The Swarthmore Summer Scholars Program (S3P) is driven by challenging academics with direct instruction from three Swarthmore professors. 

Each summer, the lab science subject itself rotates among the departments in Natural Sciences and Engineering at the College. Our focus is not the subject content; rather, we want to give students the opportunity to work with state-of-the-art equipment and to learn techniques in a setting where following protocols, trial and error, and working collaboratively, are an integral part of the process.
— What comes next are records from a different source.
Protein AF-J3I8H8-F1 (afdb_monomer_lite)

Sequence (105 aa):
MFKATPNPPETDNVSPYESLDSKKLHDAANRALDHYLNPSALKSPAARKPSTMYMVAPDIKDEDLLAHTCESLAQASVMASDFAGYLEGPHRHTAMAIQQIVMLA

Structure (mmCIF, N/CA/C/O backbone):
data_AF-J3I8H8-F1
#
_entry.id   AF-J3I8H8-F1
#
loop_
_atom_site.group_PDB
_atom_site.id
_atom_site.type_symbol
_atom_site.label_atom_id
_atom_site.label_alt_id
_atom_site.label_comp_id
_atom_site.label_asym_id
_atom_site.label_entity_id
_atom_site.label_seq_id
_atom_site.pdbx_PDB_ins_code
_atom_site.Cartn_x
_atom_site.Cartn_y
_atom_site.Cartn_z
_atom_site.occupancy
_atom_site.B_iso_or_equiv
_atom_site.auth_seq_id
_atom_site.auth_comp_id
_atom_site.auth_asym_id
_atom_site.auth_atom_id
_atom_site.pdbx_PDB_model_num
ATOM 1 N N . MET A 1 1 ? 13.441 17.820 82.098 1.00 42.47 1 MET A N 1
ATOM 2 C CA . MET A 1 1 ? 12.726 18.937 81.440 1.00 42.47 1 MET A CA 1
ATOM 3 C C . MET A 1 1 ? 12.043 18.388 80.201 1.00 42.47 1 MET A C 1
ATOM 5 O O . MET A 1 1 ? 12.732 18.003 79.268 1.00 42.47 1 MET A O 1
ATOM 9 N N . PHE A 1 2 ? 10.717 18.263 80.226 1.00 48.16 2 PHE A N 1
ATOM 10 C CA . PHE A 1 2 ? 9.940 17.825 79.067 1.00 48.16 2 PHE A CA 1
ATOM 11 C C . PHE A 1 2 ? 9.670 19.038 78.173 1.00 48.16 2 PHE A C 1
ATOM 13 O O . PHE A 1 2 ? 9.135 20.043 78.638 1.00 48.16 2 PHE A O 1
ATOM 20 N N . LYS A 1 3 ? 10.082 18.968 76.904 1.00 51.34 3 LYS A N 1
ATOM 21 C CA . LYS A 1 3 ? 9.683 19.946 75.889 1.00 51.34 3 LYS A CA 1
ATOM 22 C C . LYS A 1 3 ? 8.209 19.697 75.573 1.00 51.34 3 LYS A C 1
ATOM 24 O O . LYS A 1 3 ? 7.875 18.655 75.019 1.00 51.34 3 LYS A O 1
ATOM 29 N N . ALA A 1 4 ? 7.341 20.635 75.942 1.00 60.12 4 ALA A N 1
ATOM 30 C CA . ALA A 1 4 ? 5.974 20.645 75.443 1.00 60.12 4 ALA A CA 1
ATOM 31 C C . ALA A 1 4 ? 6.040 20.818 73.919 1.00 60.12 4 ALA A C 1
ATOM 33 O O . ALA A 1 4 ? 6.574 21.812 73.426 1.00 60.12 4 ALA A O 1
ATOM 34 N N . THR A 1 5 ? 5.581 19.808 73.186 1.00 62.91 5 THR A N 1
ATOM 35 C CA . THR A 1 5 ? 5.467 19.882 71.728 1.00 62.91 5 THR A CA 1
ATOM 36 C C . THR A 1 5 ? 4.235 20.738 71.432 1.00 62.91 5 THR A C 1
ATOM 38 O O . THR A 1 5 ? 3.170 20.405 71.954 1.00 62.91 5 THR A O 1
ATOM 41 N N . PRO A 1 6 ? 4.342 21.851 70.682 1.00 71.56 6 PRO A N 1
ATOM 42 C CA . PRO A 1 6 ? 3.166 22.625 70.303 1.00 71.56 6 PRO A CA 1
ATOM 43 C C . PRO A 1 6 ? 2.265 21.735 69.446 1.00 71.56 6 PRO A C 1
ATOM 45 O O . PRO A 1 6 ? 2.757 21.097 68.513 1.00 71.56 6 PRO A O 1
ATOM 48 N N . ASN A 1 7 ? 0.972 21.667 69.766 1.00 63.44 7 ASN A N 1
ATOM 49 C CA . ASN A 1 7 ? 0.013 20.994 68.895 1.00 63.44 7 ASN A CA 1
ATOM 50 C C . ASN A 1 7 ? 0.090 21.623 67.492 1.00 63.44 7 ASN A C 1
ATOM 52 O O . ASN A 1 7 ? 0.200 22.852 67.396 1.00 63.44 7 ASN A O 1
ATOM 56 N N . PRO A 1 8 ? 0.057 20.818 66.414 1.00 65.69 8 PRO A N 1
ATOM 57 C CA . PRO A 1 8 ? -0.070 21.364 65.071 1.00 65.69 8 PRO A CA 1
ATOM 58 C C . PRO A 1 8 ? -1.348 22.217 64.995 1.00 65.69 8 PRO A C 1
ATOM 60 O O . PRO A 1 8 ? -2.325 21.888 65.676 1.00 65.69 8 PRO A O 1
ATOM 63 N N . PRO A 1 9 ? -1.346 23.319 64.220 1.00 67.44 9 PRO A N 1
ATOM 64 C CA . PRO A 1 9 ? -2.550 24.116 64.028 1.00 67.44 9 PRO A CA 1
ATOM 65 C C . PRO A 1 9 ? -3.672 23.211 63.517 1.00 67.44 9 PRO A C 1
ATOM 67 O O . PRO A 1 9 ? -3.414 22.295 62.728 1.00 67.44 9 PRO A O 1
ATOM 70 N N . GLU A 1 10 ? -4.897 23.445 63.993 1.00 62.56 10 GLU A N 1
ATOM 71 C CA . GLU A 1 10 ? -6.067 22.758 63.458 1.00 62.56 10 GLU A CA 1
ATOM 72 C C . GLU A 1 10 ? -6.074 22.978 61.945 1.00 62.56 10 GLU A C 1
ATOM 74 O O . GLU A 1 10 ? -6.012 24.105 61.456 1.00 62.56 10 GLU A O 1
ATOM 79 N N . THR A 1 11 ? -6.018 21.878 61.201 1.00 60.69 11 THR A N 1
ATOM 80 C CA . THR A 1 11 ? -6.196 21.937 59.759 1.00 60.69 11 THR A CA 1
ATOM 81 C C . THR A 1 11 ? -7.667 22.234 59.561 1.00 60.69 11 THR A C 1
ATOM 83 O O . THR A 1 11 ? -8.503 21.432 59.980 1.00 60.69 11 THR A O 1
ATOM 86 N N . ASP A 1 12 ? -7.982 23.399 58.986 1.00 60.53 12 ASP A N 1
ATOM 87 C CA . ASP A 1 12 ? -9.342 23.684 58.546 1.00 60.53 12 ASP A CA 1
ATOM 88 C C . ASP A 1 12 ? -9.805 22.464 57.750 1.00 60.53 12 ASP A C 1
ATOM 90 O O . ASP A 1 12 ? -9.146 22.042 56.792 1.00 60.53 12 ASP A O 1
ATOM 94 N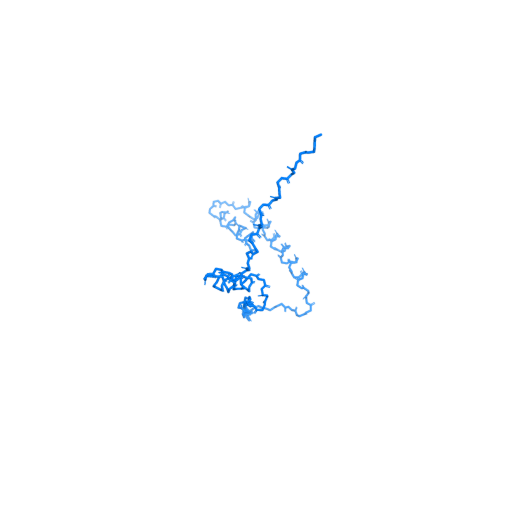 N . ASN A 1 13 ? -10.884 21.831 58.212 1.00 56.03 13 ASN A N 1
ATOM 95 C CA . ASN A 1 13 ? -11.544 20.770 57.470 1.00 56.03 13 ASN A CA 1
ATOM 96 C C . ASN A 1 13 ? -12.127 21.438 56.232 1.00 56.03 13 ASN A C 1
ATOM 98 O O . ASN A 1 13 ? -13.291 21.828 56.248 1.00 56.03 13 ASN A O 1
ATOM 102 N N . VAL A 1 14 ? -11.305 21.615 55.194 1.00 59.91 14 VAL A N 1
ATOM 103 C CA . VAL A 1 14 ? -11.742 22.221 53.945 1.00 59.91 14 VAL A CA 1
ATOM 104 C C . VAL A 1 14 ? -12.756 21.259 53.358 1.00 59.91 14 VAL A C 1
ATOM 106 O O . VAL A 1 14 ? -12.408 20.225 52.776 1.00 59.91 14 VAL A O 1
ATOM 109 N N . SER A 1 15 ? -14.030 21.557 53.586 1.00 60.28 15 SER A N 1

Students interested in any STEM field will benefit from this experience. 

 
Ben Geller

Ben Geller, Director
Associate Professor of Physics

I grew up in rural Pennsylvania, a child of parents from New York City who left to raise a family in a small town. I was and am a passionate sports fan, whose favorite teams always let me down but never stop me from believing the next year will be different. My dad is a lawyer who spent his entire career working for Legal Services, providing voice and representation to low income folks and those who are most vulnerable. Those values were instilled in me from an early age and now inform my teaching and research. I am a Swarthmore alum, having graduated from the college with a degree in Chemistry in 2001.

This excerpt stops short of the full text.